Work task: In the entries below, begin at the line with "1 1 98.75 26 SER A O 1" and stop after the line with "ATOM 217 C CA"; output those lines exactly and omit the pictures.

Study material:

+--

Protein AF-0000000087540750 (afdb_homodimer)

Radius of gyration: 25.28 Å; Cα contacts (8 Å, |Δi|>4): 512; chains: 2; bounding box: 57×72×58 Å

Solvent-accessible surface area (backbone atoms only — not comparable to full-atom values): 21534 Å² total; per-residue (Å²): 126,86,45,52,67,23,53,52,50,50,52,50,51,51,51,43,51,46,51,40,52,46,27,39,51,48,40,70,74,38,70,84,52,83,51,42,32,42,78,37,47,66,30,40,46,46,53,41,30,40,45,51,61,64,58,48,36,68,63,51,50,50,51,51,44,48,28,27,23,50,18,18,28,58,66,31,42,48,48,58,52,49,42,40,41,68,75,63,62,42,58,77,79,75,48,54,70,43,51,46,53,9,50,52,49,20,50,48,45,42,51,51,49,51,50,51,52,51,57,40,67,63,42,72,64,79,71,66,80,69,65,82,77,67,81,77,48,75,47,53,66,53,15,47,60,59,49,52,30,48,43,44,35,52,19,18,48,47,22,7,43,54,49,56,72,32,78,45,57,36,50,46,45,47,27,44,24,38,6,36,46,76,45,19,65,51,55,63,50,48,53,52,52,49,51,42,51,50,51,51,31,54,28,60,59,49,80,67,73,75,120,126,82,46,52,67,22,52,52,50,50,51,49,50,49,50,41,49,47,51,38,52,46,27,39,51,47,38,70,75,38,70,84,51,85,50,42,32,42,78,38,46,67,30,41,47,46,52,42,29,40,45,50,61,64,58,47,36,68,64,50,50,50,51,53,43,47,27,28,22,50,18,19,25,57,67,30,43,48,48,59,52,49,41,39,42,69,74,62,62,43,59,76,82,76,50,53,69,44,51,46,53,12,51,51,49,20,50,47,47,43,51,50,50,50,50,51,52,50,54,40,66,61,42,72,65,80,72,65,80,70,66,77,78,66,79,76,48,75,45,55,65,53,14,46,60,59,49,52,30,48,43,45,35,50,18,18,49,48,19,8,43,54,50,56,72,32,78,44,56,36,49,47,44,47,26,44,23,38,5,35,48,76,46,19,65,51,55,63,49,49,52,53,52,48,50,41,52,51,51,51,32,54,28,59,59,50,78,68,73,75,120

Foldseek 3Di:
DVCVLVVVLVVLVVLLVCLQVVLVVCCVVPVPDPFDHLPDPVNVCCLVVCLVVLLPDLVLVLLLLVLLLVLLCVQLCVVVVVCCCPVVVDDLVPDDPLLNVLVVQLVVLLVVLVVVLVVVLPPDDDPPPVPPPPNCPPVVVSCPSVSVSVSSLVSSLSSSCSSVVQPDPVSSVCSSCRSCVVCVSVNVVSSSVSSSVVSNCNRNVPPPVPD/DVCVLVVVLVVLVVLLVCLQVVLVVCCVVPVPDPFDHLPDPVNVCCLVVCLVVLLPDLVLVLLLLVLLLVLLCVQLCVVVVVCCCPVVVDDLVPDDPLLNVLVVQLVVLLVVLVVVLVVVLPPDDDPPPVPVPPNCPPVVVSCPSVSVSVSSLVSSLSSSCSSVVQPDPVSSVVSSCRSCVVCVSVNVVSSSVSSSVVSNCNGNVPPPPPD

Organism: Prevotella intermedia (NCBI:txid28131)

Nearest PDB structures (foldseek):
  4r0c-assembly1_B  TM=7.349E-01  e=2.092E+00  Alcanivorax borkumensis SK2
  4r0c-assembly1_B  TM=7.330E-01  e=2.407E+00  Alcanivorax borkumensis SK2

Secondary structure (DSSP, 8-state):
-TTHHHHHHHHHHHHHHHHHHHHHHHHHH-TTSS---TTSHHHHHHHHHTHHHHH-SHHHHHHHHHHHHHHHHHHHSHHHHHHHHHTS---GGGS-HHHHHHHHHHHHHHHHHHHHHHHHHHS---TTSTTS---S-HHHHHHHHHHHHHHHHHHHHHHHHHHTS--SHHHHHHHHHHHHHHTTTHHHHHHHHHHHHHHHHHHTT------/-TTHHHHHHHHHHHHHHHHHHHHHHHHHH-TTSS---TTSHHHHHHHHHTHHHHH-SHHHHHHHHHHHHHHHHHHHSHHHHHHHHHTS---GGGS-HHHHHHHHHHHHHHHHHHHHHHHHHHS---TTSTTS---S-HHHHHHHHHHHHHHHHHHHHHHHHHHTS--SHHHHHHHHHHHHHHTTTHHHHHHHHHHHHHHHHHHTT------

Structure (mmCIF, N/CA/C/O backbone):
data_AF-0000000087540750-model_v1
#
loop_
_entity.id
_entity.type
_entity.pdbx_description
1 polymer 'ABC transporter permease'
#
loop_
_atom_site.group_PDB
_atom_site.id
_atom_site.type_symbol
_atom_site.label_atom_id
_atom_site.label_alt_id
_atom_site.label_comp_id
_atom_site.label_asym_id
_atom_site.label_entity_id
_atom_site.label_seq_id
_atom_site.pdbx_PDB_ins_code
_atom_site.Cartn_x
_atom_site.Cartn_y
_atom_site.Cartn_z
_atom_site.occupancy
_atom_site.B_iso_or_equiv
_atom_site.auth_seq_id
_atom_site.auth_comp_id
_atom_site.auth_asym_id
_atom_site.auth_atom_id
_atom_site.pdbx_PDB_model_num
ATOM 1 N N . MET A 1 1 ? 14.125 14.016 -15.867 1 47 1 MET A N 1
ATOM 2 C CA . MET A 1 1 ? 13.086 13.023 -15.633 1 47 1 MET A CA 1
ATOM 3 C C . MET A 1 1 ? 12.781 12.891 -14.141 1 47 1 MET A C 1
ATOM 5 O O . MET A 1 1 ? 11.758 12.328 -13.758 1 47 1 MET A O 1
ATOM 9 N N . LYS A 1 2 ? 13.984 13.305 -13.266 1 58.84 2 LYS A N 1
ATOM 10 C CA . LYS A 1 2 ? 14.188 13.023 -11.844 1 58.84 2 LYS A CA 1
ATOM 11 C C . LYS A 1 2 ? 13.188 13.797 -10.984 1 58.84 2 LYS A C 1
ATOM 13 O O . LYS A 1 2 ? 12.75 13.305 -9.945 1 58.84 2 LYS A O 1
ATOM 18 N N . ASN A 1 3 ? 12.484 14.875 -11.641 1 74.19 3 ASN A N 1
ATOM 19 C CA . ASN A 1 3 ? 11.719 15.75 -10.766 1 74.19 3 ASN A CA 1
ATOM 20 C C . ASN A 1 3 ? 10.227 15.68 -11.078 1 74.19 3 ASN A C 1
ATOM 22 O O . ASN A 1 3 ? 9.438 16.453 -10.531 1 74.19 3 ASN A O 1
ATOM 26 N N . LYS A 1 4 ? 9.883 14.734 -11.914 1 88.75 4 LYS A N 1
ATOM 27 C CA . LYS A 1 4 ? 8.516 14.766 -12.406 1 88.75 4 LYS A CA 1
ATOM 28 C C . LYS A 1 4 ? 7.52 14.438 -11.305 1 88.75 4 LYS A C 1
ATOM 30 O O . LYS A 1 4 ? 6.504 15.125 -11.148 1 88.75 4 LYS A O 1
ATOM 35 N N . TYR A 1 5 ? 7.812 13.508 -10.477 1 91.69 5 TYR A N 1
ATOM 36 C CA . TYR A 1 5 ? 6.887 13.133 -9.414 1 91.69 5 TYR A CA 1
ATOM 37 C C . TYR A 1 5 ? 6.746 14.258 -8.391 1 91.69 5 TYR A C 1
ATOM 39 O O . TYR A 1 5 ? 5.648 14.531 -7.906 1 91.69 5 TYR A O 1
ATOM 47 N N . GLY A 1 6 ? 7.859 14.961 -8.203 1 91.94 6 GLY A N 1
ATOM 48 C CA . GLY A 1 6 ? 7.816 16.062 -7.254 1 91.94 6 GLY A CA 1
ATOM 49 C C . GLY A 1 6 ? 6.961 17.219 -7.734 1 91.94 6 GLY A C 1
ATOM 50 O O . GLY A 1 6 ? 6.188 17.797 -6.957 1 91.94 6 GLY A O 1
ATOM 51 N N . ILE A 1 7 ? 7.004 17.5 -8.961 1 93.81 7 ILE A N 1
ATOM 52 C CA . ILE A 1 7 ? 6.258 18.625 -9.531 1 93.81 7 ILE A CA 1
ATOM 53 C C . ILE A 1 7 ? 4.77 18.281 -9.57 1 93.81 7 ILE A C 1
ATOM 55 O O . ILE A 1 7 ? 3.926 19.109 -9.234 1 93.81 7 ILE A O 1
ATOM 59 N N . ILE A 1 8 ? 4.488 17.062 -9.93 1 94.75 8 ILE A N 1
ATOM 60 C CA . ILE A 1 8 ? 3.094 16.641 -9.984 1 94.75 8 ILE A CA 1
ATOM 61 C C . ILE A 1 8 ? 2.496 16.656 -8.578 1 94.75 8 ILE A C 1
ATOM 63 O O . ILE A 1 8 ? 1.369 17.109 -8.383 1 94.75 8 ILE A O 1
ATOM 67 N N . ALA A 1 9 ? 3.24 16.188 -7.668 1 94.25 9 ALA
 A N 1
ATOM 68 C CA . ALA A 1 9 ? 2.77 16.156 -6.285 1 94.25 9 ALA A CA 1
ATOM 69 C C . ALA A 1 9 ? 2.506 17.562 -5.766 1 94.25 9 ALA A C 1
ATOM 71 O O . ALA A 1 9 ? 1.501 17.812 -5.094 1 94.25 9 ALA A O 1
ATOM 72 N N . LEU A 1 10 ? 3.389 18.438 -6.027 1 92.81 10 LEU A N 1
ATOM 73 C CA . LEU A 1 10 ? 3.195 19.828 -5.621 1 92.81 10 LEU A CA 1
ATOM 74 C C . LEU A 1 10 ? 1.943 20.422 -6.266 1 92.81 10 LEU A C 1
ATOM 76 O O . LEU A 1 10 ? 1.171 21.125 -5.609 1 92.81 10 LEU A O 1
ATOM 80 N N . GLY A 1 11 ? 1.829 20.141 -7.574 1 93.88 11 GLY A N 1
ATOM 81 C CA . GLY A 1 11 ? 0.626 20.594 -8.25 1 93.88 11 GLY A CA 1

+--

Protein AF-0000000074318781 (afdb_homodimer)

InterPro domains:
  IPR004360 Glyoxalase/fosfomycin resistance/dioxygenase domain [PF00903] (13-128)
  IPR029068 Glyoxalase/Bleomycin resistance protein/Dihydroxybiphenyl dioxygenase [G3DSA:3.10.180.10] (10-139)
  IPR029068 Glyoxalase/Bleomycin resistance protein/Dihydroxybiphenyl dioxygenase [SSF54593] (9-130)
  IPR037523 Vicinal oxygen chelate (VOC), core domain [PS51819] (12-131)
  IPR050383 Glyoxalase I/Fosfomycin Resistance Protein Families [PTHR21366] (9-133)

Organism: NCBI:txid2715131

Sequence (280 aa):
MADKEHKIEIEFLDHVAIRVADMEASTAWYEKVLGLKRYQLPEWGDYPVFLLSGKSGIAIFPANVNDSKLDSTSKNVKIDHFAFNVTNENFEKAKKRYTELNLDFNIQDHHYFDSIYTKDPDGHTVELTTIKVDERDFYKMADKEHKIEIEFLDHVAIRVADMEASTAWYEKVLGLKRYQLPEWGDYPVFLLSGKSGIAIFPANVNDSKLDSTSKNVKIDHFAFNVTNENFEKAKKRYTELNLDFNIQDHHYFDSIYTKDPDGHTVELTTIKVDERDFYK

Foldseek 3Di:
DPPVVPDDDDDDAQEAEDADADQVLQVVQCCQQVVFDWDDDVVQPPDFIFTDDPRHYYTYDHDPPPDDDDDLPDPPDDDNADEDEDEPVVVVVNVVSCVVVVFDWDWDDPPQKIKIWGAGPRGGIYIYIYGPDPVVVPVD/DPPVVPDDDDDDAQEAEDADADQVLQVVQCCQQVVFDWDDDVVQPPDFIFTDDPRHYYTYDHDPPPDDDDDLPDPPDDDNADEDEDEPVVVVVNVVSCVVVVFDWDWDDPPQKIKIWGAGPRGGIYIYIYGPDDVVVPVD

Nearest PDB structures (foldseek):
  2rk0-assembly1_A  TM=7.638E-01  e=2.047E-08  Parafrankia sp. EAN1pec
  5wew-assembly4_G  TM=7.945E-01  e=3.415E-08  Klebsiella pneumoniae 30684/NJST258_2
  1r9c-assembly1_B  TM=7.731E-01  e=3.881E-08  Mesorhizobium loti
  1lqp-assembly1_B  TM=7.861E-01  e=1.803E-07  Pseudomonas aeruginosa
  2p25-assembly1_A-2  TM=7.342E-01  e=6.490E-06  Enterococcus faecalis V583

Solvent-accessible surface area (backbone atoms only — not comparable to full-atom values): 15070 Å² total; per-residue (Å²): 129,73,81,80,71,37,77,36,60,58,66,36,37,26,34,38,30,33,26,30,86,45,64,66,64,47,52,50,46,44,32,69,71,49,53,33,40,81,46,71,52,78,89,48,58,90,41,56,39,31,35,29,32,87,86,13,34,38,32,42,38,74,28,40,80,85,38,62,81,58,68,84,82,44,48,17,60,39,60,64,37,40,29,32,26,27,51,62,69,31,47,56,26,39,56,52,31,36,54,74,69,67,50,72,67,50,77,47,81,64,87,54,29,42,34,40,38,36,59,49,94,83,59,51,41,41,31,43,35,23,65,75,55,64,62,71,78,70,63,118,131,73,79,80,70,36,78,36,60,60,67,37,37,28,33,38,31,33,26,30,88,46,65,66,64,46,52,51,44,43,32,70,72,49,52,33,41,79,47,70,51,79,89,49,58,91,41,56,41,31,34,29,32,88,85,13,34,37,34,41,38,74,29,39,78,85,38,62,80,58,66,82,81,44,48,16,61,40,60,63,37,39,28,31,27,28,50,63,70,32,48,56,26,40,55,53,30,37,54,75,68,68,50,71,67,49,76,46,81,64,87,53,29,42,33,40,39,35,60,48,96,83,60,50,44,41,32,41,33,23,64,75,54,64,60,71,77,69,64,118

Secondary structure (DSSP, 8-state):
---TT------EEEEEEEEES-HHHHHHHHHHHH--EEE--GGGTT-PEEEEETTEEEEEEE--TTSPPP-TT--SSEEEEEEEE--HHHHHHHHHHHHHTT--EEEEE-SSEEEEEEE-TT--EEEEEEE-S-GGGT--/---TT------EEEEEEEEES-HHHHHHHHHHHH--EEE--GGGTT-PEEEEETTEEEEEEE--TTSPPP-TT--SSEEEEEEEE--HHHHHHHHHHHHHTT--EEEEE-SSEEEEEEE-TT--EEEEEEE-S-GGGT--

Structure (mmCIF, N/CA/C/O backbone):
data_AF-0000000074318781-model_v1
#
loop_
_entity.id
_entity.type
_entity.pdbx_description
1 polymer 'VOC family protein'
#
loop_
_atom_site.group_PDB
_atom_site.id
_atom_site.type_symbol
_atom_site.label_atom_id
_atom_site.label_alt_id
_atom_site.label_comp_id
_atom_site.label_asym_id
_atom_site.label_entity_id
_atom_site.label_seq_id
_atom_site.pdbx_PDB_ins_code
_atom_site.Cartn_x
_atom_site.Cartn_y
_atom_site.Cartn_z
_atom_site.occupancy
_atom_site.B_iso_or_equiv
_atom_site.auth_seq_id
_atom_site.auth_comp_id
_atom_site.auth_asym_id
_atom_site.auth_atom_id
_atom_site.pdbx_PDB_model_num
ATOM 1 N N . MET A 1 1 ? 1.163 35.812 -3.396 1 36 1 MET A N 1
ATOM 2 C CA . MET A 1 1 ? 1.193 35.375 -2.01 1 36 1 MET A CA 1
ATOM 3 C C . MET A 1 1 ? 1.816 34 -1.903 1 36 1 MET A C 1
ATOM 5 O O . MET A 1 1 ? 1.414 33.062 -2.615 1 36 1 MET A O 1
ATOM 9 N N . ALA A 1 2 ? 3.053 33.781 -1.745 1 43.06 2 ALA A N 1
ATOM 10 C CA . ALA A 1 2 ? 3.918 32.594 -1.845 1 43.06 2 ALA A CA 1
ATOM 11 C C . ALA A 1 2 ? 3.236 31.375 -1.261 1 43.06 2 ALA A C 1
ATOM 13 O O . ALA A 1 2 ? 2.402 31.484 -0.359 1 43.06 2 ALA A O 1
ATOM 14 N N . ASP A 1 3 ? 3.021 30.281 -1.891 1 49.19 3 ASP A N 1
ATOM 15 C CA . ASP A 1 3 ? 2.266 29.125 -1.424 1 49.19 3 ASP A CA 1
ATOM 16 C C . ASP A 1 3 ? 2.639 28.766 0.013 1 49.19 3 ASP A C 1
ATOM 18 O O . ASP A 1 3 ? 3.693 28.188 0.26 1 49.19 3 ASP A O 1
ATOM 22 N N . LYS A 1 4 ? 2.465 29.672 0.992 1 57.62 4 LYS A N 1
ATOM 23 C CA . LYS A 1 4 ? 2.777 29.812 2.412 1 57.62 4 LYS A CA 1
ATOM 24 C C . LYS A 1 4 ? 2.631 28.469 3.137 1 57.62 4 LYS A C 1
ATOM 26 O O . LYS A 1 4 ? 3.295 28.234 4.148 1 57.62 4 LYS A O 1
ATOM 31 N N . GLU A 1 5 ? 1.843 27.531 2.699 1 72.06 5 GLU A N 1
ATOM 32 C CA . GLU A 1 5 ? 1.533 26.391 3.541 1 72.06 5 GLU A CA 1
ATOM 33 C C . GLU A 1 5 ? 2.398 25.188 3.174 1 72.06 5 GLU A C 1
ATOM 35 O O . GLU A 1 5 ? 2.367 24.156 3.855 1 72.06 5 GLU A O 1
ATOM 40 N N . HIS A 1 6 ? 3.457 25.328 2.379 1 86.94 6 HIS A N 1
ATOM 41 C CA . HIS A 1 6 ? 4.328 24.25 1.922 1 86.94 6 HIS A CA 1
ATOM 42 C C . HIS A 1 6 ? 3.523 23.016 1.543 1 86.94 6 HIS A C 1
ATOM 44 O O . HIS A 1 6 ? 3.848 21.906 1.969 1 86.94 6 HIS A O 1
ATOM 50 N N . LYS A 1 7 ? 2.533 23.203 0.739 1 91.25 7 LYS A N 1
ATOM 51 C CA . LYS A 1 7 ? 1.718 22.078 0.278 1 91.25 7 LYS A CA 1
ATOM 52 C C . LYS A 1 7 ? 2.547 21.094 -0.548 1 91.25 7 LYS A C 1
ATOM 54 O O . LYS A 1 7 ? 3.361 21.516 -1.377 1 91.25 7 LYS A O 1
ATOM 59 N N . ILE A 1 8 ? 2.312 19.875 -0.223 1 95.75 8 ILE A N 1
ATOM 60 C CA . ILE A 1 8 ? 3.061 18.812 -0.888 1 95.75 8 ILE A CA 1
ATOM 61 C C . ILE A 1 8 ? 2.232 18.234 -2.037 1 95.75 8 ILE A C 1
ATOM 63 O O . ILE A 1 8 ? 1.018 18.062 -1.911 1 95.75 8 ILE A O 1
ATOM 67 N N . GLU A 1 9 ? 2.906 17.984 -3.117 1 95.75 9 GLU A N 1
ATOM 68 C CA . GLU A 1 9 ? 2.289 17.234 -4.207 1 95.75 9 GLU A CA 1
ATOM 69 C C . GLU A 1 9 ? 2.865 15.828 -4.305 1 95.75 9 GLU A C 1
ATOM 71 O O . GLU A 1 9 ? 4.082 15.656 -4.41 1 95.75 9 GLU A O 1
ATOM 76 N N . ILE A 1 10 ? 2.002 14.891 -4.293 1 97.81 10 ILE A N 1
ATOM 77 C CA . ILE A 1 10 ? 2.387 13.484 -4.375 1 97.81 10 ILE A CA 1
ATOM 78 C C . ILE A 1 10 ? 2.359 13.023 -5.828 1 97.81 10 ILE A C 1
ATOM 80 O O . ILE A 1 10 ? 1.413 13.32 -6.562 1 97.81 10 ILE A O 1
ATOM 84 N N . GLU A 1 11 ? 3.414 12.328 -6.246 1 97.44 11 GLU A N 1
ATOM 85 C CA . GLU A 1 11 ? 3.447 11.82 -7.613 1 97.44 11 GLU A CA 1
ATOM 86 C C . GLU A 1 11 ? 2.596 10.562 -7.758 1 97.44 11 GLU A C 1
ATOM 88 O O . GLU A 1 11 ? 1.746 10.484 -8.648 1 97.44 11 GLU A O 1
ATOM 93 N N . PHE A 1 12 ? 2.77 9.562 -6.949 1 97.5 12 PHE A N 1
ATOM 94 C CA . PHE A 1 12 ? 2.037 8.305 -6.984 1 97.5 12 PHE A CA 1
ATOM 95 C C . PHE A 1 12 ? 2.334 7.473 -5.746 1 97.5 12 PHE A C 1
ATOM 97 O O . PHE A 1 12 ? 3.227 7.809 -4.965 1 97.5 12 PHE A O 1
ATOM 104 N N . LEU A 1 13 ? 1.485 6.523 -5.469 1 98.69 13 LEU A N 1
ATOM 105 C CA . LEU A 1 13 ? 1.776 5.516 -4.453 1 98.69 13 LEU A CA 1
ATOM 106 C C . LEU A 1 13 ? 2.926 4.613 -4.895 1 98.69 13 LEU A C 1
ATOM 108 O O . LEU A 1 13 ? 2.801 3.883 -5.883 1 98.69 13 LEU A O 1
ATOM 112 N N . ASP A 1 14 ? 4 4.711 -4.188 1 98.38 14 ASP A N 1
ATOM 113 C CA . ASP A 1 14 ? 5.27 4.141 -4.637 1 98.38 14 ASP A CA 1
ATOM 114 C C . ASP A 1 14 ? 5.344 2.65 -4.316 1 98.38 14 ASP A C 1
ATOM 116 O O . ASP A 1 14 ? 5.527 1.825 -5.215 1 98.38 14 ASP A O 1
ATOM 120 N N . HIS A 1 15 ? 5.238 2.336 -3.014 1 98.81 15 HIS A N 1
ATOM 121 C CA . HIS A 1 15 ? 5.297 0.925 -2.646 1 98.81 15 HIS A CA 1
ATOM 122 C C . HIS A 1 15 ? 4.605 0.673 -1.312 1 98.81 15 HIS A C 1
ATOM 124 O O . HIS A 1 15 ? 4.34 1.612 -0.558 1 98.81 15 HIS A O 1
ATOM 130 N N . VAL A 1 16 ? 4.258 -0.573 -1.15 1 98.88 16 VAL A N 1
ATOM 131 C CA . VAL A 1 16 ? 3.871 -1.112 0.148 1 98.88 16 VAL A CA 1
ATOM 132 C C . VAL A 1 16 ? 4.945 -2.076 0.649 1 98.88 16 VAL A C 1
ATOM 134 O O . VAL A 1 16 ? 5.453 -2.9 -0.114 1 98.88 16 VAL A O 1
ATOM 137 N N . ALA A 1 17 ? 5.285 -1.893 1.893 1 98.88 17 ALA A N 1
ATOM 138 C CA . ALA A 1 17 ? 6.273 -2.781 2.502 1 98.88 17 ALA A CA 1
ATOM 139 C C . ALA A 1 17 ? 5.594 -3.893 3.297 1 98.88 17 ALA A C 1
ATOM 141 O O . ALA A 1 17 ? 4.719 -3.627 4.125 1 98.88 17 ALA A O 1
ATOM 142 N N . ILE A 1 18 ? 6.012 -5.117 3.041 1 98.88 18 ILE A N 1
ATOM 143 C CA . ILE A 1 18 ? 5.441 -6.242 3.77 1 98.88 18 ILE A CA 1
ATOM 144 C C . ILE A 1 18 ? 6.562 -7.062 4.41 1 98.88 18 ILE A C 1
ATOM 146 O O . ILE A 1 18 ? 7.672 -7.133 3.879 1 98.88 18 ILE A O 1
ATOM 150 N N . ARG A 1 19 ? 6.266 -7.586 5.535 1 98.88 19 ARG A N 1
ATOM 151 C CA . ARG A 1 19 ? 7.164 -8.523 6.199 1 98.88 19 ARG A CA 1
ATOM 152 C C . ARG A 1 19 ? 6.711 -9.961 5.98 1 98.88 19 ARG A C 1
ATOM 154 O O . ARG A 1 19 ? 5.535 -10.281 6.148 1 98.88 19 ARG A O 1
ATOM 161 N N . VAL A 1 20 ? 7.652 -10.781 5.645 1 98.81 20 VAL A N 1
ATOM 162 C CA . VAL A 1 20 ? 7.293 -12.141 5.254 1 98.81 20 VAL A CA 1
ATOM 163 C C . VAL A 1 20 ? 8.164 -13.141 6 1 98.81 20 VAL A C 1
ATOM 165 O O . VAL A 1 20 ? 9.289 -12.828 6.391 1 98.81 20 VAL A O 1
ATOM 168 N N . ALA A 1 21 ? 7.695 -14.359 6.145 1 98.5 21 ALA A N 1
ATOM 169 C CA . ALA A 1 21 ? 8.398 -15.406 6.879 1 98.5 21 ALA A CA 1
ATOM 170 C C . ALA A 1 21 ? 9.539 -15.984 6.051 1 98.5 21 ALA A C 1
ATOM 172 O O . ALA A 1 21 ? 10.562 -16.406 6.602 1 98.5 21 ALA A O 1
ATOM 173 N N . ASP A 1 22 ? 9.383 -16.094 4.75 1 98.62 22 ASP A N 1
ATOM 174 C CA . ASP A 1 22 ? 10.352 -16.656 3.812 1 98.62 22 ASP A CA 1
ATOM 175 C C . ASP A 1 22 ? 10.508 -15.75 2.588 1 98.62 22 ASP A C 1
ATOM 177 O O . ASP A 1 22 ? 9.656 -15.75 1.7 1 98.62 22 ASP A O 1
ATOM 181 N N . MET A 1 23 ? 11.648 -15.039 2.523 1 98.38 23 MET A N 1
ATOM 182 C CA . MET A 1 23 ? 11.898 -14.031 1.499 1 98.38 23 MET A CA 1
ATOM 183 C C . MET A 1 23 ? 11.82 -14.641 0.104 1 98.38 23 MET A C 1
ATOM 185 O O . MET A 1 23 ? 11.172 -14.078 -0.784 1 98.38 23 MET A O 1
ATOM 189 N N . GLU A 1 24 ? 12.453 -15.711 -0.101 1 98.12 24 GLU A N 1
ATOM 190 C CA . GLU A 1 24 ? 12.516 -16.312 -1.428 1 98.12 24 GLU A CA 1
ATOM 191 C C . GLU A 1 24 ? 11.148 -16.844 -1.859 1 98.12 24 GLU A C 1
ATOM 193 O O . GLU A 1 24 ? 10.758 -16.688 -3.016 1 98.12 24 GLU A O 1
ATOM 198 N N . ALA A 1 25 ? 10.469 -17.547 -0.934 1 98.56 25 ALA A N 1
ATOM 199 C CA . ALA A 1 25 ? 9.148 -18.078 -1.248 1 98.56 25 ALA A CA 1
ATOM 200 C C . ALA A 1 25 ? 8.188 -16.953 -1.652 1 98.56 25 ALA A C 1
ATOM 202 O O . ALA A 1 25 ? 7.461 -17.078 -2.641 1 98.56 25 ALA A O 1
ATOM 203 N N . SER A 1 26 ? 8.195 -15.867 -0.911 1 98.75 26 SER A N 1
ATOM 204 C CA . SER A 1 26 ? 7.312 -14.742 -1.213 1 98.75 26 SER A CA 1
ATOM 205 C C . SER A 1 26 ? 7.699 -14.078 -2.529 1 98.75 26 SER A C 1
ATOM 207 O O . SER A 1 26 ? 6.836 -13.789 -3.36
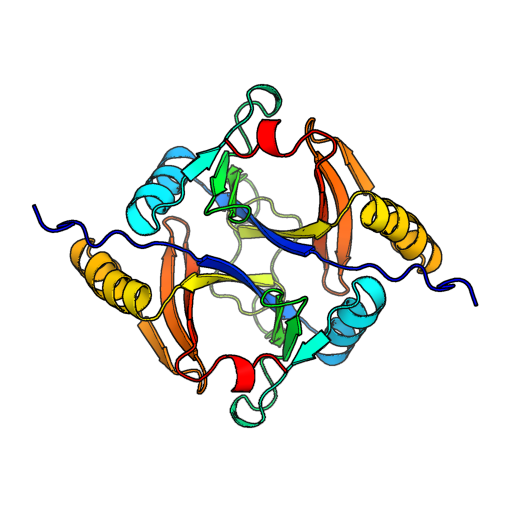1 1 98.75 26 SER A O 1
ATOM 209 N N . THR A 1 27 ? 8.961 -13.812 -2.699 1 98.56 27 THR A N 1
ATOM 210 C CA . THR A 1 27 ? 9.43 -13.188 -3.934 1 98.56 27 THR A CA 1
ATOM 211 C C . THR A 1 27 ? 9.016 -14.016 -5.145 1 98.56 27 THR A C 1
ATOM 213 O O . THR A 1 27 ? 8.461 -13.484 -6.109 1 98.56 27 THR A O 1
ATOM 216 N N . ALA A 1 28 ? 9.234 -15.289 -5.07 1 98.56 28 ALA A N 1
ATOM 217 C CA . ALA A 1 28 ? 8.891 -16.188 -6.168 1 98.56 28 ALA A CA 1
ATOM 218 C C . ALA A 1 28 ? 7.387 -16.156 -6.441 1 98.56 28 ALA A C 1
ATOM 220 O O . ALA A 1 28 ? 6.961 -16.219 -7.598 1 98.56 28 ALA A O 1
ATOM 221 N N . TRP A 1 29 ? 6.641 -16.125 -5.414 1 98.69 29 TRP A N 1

+--

Exercise result:
1 1 98.75 26 SER A O 1
ATOM 209 N N . THR A 1 27 ? 8.961 -13.812 -2.699 1 98.56 27 THR A N 1
ATOM 210 C CA . THR A 1 27 ? 9.43 -13.188 -3.934 1 98.56 27 THR A CA 1
ATOM 211 C C . THR A 1 27 ? 9.016 -14.016 -5.145 1 98.56 27 THR A C 1
ATOM 213 O O . THR A 1 27 ? 8.461 -13.484 -6.109 1 98.56 27 THR A O 1
ATOM 216 N N . ALA A 1 28 ? 9.234 -15.289 -5.07 1 98.56 28 ALA A N 1
ATOM 217 C CA . ALA A 1 28 ? 8.891 -16.188 -6.168 1 98.56 28 ALA A CA 1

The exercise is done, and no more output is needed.